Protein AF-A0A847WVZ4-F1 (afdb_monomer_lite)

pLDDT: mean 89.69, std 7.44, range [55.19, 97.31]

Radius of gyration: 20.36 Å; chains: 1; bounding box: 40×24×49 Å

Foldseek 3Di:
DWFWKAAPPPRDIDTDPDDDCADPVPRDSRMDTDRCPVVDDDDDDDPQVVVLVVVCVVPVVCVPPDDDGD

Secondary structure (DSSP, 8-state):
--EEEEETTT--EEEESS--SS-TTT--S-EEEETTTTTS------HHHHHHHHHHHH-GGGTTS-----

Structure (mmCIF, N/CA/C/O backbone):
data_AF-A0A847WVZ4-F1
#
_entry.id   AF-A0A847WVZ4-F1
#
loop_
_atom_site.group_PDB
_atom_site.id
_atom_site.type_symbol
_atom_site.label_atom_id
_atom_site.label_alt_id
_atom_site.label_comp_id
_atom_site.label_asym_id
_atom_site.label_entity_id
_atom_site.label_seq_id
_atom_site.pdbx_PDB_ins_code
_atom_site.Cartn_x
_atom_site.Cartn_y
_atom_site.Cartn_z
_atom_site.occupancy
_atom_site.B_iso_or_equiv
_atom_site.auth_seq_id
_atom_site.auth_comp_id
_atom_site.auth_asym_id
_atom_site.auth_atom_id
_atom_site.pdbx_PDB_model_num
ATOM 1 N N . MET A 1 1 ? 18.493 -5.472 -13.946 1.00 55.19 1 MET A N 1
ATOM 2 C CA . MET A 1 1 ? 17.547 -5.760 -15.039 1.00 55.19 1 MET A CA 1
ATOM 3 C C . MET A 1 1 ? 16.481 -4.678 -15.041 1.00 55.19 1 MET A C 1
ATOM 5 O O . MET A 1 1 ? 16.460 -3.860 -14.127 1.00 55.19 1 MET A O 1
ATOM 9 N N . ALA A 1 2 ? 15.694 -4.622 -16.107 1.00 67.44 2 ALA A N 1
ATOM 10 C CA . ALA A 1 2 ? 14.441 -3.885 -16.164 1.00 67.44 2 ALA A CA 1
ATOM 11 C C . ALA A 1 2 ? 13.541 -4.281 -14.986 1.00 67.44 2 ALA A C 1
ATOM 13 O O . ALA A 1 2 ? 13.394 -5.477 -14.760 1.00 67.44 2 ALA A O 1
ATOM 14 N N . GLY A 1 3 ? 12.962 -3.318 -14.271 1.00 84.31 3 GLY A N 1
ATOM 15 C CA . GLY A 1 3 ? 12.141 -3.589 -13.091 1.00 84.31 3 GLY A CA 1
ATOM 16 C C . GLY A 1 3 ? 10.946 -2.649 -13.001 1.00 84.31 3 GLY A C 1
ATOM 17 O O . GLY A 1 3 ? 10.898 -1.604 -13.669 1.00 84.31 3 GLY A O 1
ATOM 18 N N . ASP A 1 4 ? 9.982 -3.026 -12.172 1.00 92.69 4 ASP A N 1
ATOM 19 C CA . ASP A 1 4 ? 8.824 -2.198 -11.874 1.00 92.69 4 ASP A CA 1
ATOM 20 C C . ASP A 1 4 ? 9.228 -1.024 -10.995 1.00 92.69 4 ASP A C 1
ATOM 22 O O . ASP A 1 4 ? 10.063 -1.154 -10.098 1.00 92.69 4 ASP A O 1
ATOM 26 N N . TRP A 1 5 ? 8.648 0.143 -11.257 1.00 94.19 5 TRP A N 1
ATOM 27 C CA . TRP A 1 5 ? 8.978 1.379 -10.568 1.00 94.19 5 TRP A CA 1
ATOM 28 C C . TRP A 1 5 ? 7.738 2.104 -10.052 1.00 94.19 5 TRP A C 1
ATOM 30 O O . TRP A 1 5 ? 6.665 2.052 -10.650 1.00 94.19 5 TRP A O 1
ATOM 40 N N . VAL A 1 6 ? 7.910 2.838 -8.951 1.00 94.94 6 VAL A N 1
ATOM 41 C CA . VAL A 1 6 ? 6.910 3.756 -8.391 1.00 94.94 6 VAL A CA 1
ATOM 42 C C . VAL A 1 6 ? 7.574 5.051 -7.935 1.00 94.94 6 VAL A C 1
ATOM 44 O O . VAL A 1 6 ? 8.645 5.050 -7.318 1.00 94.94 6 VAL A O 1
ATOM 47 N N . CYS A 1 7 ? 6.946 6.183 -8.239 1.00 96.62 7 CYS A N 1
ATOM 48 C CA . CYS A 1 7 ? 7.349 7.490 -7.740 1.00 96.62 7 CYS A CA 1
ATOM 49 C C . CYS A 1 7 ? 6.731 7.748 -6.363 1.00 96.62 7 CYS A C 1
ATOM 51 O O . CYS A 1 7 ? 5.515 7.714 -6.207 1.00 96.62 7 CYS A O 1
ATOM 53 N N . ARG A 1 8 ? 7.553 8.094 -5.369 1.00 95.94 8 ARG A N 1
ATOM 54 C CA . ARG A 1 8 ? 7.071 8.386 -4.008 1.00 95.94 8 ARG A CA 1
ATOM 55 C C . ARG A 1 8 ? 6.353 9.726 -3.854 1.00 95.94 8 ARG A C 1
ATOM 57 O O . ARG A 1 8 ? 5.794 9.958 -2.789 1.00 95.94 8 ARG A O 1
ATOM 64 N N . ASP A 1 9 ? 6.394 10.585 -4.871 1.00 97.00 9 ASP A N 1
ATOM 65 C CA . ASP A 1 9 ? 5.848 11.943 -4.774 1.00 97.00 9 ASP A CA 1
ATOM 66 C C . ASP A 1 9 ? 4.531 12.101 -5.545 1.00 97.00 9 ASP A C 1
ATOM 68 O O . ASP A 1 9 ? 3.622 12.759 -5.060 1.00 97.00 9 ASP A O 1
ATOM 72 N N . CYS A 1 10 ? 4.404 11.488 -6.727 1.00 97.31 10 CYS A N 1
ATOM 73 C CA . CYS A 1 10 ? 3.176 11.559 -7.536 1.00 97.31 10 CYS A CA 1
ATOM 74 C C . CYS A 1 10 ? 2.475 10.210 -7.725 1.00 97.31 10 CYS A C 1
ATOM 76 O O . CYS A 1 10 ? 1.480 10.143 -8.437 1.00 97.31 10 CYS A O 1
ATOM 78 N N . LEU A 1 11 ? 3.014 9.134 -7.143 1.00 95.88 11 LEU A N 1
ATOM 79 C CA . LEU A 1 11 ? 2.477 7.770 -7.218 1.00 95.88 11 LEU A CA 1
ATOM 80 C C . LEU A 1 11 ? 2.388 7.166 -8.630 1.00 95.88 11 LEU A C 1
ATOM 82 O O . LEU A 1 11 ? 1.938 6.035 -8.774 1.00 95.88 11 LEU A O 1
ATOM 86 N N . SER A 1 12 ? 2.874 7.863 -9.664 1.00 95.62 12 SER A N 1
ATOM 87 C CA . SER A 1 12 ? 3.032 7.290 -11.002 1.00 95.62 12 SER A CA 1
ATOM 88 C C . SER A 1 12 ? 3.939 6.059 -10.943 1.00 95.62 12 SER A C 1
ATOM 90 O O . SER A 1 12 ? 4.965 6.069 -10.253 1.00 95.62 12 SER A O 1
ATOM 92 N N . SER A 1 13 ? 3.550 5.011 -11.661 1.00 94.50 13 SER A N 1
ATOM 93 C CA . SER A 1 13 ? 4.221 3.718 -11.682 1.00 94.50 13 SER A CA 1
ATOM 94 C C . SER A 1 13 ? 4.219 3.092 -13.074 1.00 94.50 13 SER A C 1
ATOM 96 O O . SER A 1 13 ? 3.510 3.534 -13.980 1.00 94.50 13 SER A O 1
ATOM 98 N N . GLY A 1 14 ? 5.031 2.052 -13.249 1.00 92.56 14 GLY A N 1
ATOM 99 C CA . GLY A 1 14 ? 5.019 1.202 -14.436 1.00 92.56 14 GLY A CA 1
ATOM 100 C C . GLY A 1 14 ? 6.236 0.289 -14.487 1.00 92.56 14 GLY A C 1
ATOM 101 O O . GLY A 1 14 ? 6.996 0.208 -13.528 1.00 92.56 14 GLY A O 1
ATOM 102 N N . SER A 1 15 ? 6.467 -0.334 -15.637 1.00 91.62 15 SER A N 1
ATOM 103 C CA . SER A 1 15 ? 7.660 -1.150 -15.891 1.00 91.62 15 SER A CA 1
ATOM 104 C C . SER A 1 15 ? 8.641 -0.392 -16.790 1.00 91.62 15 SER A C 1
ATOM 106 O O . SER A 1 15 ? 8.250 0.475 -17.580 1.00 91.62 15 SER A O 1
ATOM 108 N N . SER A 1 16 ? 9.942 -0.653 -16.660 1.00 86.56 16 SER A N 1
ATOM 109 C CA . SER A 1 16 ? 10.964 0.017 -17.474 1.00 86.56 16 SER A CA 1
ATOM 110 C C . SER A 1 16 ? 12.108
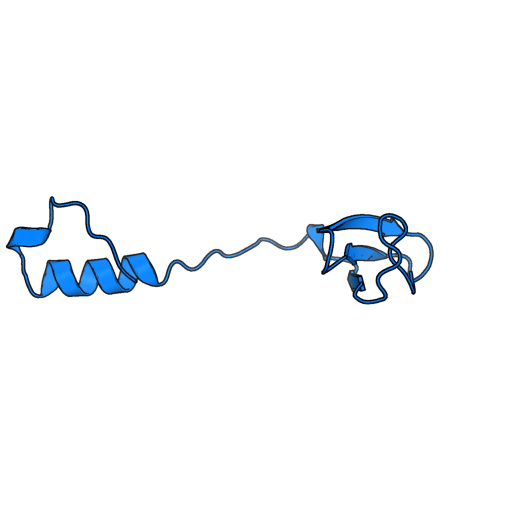 -0.916 -17.828 1.00 86.56 16 SER A C 1
ATOM 112 O O . SER A 1 16 ? 12.688 -1.520 -16.934 1.00 86.56 16 SER A O 1
ATOM 114 N N . ALA A 1 17 ? 12.489 -0.951 -19.112 1.00 84.12 17 ALA A N 1
ATOM 115 C CA . ALA A 1 17 ? 13.631 -1.720 -19.617 1.00 84.12 17 ALA A CA 1
ATOM 116 C C . ALA A 1 17 ? 14.974 -1.304 -18.974 1.00 84.12 17 ALA A C 1
ATOM 118 O O . ALA A 1 17 ? 15.912 -2.095 -18.876 1.00 84.12 17 ALA A O 1
ATOM 119 N N . THR A 1 18 ? 15.064 -0.049 -18.531 1.00 85.50 18 THR A N 1
ATOM 120 C CA . THR A 1 18 ? 16.248 0.555 -17.912 1.00 85.50 18 THR A CA 1
ATOM 121 C C . THR A 1 18 ? 15.904 1.185 -16.564 1.00 85.50 18 THR A C 1
ATOM 123 O O . THR A 1 18 ? 14.763 1.596 -16.325 1.00 85.50 18 THR A O 1
ATOM 126 N N . LEU A 1 19 ? 16.901 1.288 -15.678 1.00 80.75 19 LEU A N 1
ATOM 127 C CA . LEU A 1 19 ? 16.749 1.955 -14.384 1.00 80.75 19 LEU A CA 1
ATOM 128 C C . LEU A 1 19 ? 16.406 3.436 -14.584 1.00 80.75 19 LEU A C 1
ATOM 130 O O . LEU A 1 19 ? 17.163 4.185 -15.208 1.00 80.75 19 LEU A O 1
ATOM 134 N N . ARG A 1 20 ? 15.274 3.873 -14.024 1.00 82.69 20 ARG A N 1
ATOM 135 C CA . ARG A 1 20 ? 14.848 5.274 -14.091 1.00 82.69 20 ARG A CA 1
ATOM 136 C C . ARG A 1 20 ? 15.488 6.083 -12.971 1.00 82.69 20 ARG A C 1
ATOM 138 O O . ARG A 1 20 ? 15.316 5.776 -11.798 1.00 82.69 20 ARG A O 1
ATOM 145 N N . GLN A 1 21 ? 16.168 7.161 -13.350 1.00 89.62 21 GLN A N 1
ATOM 146 C CA . GLN A 1 21 ? 16.743 8.130 -12.410 1.00 89.62 21 GLN A CA 1
ATOM 147 C C . GLN A 1 21 ? 15.740 9.226 -12.009 1.00 89.62 21 GLN A C 1
ATOM 149 O O . GLN A 1 21 ? 15.883 9.844 -10.957 1.00 89.62 21 GLN A O 1
ATOM 154 N N . ARG A 1 22 ? 14.729 9.497 -12.853 1.00 93.88 22 ARG A N 1
ATOM 155 C CA . ARG A 1 22 ? 13.697 10.523 -12.621 1.00 93.88 22 ARG A CA 1
ATOM 156 C C . ARG A 1 22 ? 12.321 10.079 -13.095 1.00 93.88 22 ARG A C 1
ATOM 158 O O . ARG A 1 22 ? 12.199 9.350 -14.081 1.00 93.88 22 ARG A O 1
ATOM 165 N N . CYS A 1 23 ? 11.296 10.518 -12.369 1.00 95.25 23 CYS A N 1
ATOM 166 C CA . CYS A 1 23 ? 9.907 10.219 -12.686 1.00 95.25 23 CYS A CA 1
ATOM 167 C C . CYS A 1 23 ? 9.517 10.901 -14.007 1.00 95.25 23 CYS A C 1
ATOM 169 O O . CYS A 1 23 ? 9.700 12.114 -14.117 1.00 95.25 23 CYS A O 1
ATOM 171 N N . PRO A 1 24 ? 8.948 10.178 -14.988 1.00 93.19 24 PRO A N 1
ATOM 172 C CA . PRO A 1 24 ? 8.525 10.776 -16.255 1.00 93.19 24 PRO A CA 1
ATOM 173 C C . PRO A 1 24 ? 7.320 11.715 -16.102 1.00 93.19 24 PRO A C 1
ATOM 175 O O . PRO A 1 24 ? 7.131 12.589 -16.937 1.00 93.19 24 PRO A O 1
ATOM 178 N N . SER A 1 25 ? 6.522 11.555 -15.040 1.00 95.94 25 SER A N 1
ATOM 179 C CA . SER A 1 25 ? 5.328 12.373 -14.811 1.00 95.94 25 SER A CA 1
ATOM 180 C C . SER A 1 25 ? 5.613 13.674 -14.057 1.00 95.94 25 SER A C 1
ATOM 182 O O . SER A 1 25 ? 4.948 14.668 -14.318 1.00 95.94 25 SER A O 1
ATOM 184 N N . CYS A 1 26 ? 6.552 13.680 -13.103 1.00 97.12 26 CYS A N 1
ATOM 185 C CA . CYS A 1 26 ? 6.786 14.841 -12.227 1.00 97.12 26 CYS A CA 1
ATOM 186 C C . CYS A 1 26 ? 8.260 15.256 -12.081 1.00 97.12 26 CYS A C 1
ATOM 188 O O . CYS A 1 26 ? 8.565 16.184 -11.339 1.00 97.12 26 CYS A O 1
ATOM 190 N N . GLY A 1 27 ? 9.203 14.556 -12.720 1.00 95.81 27 GLY A N 1
ATOM 191 C CA . GLY A 1 27 ? 10.640 14.859 -12.654 1.00 95.81 27 GLY A CA 1
ATOM 192 C C . GLY A 1 27 ? 11.337 14.521 -11.327 1.00 95.81 27 GLY A C 1
ATOM 193 O O . GLY A 1 27 ? 12.566 14.641 -11.233 1.00 95.81 27 GLY A O 1
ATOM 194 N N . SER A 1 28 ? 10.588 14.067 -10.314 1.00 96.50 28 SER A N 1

━━━━━━

Using the entries above, return exactly the lines from the line with "ATOM 1 N N ." to the line with "ATOM 18 N N", counting both of those lines.

ATOM 1 N N . MET A 1 1 ? 18.493 -5.472 -13.946 1.00 55.19 1 MET A N 1
ATOM 2 C CA . MET A 1 1 ? 17.547 -5.760 -15.039 1.00 55.19 1 MET A CA 1
ATOM 3 C C . MET A 1 1 ? 16.481 -4.678 -15.041 1.00 55.19 1 MET A C 1
ATOM 5 O O . MET A 1 1 ? 16.460 -3.860 -14.127 1.00 55.19 1 MET A O 1
ATOM 9 N N . ALA A 1 2 ? 15.694 -4.622 -16.107 1.00 67.44 2 ALA A N 1
ATOM 10 C CA . ALA A 1 2 ? 14.441 -3.885 -16.164 1.00 67.44 2 ALA A CA 1
ATOM 11 C C . ALA A 1 2 ? 13.541 -4.281 -14.986 1.00 67.44 2 ALA A C 1
ATOM 13 O O . ALA A 1 2 ? 13.394 -5.477 -14.760 1.00 67.44 2 ALA A O 1
ATOM 14 N N . GLY A 1 3 ? 12.962 -3.318 -14.271 1.00 84.31 3 GLY A N 1
ATOM 15 C CA . GLY A 1 3 ? 12.141 -3.589 -13.091 1.00 84.31 3 GLY A CA 1
ATOM 16 C C . GLY A 1 3 ? 10.946 -2.649 -13.001 1.00 84.31 3 GLY A C 1
ATOM 17 O O . GLY A 1 3 ? 10.898 -1.604 -13.669 1.00 84.31 3 GLY A O 1
ATOM 18 N N . ASP A 1 4 ? 9.982 -3.026 -12.172 1.00 92.69 4 ASP A N 1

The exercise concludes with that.